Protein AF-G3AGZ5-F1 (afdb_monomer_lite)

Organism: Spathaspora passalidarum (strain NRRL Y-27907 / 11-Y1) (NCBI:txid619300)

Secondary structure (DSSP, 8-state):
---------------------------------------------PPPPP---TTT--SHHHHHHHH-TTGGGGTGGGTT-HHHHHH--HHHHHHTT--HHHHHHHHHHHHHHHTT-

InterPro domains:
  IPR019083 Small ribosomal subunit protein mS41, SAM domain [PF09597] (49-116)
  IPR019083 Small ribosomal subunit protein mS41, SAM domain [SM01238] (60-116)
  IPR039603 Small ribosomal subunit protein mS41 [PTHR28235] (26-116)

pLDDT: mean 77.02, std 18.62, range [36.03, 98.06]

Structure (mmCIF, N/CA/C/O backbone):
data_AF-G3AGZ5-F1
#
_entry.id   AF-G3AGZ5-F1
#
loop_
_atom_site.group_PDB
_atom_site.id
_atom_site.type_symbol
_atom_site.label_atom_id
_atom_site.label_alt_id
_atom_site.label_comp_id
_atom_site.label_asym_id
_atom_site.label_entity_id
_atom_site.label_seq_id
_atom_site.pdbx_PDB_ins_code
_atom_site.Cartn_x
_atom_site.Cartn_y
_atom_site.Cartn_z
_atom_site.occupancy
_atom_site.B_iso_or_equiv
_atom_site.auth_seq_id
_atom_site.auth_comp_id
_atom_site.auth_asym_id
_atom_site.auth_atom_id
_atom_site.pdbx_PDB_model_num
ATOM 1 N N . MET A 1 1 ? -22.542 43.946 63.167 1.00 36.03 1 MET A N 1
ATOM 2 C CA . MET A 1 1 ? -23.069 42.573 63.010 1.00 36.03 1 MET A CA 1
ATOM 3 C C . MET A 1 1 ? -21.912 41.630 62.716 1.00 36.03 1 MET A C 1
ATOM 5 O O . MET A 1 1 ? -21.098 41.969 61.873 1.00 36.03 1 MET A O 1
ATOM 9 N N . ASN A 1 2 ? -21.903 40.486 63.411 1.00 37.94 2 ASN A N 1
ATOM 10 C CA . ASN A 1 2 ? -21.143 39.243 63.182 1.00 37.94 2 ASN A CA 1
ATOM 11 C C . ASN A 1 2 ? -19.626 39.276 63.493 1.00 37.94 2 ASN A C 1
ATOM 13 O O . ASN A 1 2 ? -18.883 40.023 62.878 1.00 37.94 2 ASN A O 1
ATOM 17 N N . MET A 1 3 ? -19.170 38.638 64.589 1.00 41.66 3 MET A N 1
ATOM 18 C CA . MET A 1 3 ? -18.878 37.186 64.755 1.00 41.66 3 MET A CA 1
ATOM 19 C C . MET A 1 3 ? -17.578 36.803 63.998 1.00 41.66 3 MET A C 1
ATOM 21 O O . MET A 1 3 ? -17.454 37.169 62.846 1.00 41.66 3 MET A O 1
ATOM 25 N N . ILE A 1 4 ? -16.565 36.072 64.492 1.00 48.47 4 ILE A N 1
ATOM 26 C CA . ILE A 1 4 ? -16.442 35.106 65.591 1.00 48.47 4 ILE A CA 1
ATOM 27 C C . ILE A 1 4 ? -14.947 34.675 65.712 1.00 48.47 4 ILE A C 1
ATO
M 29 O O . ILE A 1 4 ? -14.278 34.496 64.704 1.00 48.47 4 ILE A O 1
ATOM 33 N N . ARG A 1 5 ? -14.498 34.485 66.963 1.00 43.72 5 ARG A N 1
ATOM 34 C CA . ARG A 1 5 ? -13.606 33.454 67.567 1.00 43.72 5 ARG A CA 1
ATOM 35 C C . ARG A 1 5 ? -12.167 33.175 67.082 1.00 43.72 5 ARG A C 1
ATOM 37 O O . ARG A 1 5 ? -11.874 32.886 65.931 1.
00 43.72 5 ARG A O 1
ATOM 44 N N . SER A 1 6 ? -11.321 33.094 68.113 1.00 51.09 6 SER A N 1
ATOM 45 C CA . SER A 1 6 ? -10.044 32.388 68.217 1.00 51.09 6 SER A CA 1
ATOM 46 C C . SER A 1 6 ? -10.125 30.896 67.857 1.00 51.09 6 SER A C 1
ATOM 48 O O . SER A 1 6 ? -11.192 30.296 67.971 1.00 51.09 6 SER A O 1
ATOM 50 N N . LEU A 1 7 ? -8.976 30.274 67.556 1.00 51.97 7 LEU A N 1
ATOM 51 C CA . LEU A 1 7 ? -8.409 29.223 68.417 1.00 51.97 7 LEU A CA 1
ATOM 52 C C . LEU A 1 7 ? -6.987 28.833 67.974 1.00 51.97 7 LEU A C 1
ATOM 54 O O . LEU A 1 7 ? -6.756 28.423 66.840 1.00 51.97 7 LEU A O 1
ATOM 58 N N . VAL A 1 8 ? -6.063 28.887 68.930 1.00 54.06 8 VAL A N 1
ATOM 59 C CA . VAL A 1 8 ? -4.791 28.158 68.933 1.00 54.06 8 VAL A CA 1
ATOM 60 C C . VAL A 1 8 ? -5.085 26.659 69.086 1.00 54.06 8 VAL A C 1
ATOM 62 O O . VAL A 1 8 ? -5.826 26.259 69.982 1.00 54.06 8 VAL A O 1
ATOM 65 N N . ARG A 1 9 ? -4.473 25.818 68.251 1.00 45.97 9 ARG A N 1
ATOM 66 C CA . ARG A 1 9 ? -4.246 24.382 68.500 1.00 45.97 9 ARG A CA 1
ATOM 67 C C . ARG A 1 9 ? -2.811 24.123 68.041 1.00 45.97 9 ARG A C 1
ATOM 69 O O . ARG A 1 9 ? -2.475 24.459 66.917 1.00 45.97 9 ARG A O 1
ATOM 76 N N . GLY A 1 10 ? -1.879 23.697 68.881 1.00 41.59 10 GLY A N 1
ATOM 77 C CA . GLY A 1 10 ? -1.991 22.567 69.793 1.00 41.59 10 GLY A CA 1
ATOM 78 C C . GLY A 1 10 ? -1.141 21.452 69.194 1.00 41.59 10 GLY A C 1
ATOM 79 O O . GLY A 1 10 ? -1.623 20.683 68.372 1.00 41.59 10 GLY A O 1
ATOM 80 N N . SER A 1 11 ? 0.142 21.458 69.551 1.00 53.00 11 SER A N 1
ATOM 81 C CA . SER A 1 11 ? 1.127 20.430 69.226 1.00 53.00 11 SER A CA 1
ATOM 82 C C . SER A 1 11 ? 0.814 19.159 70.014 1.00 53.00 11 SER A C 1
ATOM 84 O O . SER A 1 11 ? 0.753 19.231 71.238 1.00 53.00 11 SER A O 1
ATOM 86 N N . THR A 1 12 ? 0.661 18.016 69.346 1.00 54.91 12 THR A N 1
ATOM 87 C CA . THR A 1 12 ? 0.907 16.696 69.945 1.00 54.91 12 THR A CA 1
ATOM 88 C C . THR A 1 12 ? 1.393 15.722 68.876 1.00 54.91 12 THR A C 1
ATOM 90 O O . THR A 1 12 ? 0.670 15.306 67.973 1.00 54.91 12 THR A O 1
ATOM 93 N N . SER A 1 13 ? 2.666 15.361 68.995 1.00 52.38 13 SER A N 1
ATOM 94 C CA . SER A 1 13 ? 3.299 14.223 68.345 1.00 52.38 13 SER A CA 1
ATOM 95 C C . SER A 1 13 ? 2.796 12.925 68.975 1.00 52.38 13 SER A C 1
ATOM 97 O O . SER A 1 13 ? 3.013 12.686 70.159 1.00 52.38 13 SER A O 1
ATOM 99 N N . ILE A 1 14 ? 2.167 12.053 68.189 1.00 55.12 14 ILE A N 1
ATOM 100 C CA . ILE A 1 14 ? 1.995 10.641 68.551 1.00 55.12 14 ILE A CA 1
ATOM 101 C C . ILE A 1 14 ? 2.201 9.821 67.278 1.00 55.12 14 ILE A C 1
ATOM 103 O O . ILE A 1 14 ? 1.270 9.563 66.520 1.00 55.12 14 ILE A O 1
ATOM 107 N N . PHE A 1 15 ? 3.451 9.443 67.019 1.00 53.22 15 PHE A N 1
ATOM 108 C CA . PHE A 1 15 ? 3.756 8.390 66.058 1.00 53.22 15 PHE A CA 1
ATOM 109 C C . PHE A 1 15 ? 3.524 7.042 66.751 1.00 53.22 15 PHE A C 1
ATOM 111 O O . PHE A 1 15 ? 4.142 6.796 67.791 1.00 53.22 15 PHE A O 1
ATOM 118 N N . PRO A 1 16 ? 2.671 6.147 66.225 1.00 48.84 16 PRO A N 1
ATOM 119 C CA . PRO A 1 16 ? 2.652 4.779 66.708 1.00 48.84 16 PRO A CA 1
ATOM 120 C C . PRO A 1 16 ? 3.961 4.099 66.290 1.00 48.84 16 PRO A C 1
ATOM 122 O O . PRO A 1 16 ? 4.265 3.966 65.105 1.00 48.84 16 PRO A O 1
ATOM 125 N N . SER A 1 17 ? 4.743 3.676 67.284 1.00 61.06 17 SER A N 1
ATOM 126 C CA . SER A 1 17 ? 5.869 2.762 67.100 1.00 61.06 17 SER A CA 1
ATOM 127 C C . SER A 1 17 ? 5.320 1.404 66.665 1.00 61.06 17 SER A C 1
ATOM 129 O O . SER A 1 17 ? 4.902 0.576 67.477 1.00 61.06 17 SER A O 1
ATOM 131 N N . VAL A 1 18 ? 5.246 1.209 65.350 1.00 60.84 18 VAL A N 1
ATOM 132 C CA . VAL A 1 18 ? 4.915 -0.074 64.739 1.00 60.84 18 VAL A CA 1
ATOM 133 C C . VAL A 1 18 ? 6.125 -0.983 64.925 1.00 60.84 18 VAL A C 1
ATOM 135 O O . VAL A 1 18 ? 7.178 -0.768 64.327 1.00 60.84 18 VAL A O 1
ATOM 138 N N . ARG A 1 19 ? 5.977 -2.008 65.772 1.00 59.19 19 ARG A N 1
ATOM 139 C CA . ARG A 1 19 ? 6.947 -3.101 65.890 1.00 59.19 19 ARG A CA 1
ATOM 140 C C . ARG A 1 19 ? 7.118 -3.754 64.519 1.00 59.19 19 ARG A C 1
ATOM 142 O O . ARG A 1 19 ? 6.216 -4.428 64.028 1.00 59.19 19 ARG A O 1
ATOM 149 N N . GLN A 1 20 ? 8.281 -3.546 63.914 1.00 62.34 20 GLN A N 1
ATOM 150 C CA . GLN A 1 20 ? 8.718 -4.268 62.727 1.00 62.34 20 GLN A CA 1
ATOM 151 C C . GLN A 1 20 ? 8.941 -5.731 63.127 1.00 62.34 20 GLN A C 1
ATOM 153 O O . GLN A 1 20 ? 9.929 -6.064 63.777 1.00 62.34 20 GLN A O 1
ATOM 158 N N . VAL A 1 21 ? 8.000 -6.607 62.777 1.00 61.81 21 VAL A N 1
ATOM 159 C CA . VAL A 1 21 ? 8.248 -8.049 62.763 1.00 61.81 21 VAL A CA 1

^^^^

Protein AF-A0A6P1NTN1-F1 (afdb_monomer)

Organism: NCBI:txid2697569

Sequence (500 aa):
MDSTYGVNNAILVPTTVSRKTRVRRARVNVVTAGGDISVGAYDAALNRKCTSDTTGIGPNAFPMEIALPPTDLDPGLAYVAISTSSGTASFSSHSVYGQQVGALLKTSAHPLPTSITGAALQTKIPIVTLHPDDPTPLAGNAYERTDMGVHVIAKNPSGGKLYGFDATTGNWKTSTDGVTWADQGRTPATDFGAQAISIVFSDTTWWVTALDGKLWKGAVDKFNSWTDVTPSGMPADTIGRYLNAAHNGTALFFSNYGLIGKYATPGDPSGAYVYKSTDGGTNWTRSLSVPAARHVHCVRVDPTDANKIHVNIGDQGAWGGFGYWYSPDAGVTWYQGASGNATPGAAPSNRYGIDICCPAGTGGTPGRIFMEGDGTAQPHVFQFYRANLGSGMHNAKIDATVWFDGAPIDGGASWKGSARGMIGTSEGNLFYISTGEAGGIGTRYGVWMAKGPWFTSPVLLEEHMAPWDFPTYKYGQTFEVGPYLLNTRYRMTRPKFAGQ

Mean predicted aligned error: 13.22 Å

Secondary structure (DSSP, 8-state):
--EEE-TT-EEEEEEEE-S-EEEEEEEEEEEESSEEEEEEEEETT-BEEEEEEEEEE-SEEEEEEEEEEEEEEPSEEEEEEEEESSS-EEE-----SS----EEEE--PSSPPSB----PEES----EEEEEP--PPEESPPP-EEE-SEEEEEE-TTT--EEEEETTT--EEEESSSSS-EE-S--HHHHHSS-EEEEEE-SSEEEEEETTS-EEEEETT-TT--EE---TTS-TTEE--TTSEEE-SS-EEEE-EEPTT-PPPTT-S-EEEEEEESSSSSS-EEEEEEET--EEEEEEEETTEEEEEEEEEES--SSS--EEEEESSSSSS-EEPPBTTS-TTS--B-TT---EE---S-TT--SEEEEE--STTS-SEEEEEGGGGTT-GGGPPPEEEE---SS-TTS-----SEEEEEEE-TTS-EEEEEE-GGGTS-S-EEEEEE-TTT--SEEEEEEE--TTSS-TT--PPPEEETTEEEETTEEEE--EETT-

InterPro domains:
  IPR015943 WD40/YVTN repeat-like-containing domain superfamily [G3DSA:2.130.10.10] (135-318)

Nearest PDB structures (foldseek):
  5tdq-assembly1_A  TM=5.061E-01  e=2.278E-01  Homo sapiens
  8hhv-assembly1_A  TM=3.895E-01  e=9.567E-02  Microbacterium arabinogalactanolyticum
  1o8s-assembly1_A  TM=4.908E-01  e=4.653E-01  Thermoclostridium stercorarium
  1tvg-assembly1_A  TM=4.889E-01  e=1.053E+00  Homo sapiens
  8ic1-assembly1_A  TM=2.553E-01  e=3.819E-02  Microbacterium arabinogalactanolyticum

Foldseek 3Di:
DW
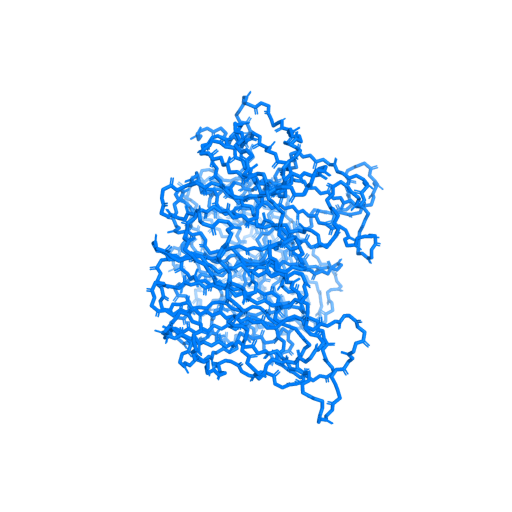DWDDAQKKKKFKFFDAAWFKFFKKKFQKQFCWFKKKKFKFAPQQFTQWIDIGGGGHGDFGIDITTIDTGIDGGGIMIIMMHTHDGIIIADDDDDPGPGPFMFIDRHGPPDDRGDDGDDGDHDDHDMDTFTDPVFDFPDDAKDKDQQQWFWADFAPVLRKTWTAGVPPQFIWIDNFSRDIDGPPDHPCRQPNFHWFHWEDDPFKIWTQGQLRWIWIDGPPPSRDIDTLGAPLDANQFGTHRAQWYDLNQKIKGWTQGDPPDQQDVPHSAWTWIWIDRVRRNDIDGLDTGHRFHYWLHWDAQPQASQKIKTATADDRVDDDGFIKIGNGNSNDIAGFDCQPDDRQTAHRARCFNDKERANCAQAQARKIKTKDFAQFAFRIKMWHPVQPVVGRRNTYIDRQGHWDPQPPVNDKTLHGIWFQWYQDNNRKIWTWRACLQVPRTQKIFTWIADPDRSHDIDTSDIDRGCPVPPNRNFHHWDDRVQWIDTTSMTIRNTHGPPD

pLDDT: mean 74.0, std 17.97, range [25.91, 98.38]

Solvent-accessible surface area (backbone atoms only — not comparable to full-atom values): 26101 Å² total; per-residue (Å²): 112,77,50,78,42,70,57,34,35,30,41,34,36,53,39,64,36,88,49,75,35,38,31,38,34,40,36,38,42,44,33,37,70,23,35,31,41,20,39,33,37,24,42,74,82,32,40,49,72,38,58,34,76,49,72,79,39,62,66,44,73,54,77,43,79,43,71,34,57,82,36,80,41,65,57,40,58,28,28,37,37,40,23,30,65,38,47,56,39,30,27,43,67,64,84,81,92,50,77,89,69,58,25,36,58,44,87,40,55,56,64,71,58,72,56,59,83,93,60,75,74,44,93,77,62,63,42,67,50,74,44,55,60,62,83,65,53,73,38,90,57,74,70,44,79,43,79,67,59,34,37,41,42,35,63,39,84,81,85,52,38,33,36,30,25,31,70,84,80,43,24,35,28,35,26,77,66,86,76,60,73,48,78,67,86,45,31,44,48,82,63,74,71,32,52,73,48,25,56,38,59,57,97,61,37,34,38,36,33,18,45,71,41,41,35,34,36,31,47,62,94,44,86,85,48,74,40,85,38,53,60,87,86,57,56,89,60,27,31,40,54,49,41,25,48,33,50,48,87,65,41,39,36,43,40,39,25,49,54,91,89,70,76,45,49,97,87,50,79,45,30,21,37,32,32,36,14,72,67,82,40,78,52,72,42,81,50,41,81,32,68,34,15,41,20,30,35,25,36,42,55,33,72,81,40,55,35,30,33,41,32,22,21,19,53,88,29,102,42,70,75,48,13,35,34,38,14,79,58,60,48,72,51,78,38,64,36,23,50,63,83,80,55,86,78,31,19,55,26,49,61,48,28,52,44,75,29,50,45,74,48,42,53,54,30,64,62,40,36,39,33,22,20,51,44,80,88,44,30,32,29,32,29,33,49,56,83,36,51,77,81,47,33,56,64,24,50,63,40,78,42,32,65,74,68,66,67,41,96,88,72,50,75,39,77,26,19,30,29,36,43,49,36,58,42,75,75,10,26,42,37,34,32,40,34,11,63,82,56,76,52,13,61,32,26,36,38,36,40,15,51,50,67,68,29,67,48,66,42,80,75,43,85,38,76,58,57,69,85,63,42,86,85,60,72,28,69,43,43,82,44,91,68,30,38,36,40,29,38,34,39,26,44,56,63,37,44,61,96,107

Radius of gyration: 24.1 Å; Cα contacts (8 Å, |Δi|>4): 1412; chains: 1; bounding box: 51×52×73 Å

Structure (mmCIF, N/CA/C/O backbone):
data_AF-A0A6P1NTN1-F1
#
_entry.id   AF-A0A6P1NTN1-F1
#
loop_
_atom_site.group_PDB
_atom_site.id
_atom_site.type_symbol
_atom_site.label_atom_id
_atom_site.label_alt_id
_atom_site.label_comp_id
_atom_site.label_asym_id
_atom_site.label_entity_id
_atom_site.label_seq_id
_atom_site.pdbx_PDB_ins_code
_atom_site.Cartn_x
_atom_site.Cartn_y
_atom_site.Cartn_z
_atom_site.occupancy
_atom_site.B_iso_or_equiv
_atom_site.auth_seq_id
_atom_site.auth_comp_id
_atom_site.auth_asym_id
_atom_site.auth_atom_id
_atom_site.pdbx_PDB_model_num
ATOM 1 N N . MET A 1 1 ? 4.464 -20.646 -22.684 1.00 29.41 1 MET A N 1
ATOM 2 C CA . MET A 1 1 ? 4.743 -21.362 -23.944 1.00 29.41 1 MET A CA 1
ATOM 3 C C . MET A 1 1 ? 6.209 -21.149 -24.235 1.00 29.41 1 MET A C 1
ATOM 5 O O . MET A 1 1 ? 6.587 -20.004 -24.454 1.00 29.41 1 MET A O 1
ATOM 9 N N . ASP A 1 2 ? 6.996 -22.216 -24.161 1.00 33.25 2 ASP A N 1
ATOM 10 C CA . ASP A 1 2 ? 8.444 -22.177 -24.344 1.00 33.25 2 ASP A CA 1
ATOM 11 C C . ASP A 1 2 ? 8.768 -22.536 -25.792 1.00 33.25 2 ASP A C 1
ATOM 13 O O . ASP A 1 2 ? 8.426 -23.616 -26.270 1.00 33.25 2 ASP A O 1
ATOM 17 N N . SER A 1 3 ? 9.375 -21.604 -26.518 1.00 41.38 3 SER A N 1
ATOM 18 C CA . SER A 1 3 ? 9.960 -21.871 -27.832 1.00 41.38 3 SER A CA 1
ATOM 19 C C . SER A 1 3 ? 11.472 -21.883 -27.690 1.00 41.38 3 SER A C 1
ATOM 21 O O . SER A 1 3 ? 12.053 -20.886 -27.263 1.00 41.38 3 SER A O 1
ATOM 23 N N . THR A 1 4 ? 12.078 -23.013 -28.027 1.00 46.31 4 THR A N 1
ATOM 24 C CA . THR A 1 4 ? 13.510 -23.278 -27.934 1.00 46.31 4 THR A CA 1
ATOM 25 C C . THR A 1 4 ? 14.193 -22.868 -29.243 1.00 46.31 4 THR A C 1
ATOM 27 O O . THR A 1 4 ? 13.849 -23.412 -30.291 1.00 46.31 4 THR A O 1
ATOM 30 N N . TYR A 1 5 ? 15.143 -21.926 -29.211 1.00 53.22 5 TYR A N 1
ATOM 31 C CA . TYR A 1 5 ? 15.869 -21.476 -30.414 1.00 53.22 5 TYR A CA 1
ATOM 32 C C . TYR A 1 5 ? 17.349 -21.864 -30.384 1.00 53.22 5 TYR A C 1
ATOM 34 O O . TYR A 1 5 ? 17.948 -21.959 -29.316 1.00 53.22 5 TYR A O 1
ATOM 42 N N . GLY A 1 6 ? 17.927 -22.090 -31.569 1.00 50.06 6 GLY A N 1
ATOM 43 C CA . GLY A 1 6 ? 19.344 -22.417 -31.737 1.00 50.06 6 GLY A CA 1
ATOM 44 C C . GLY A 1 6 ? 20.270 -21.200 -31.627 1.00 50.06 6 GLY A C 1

^^^^

▶ [Exercise prompt] All that is wanted is an exact copy of the lines above from the one with "ATOM 9 N N . ASN" through the one with "ATOM 11 C C . ASN", with both ends included.

▶ [Output of the exercise]
ATOM 9 N N . ASN A 1 2 ? -21.903 40.486 63.411 1.00 37.94 2 ASN A N 1
ATOM 10 C CA . ASN A 1 2 ? -21.143 39.243 63.182 1.00 37.94 2 ASN A CA 1
ATOM 11 C C . ASN A 1 2 ? -19.626 39.276 63.493 1.00 37.94 2 ASN A C 1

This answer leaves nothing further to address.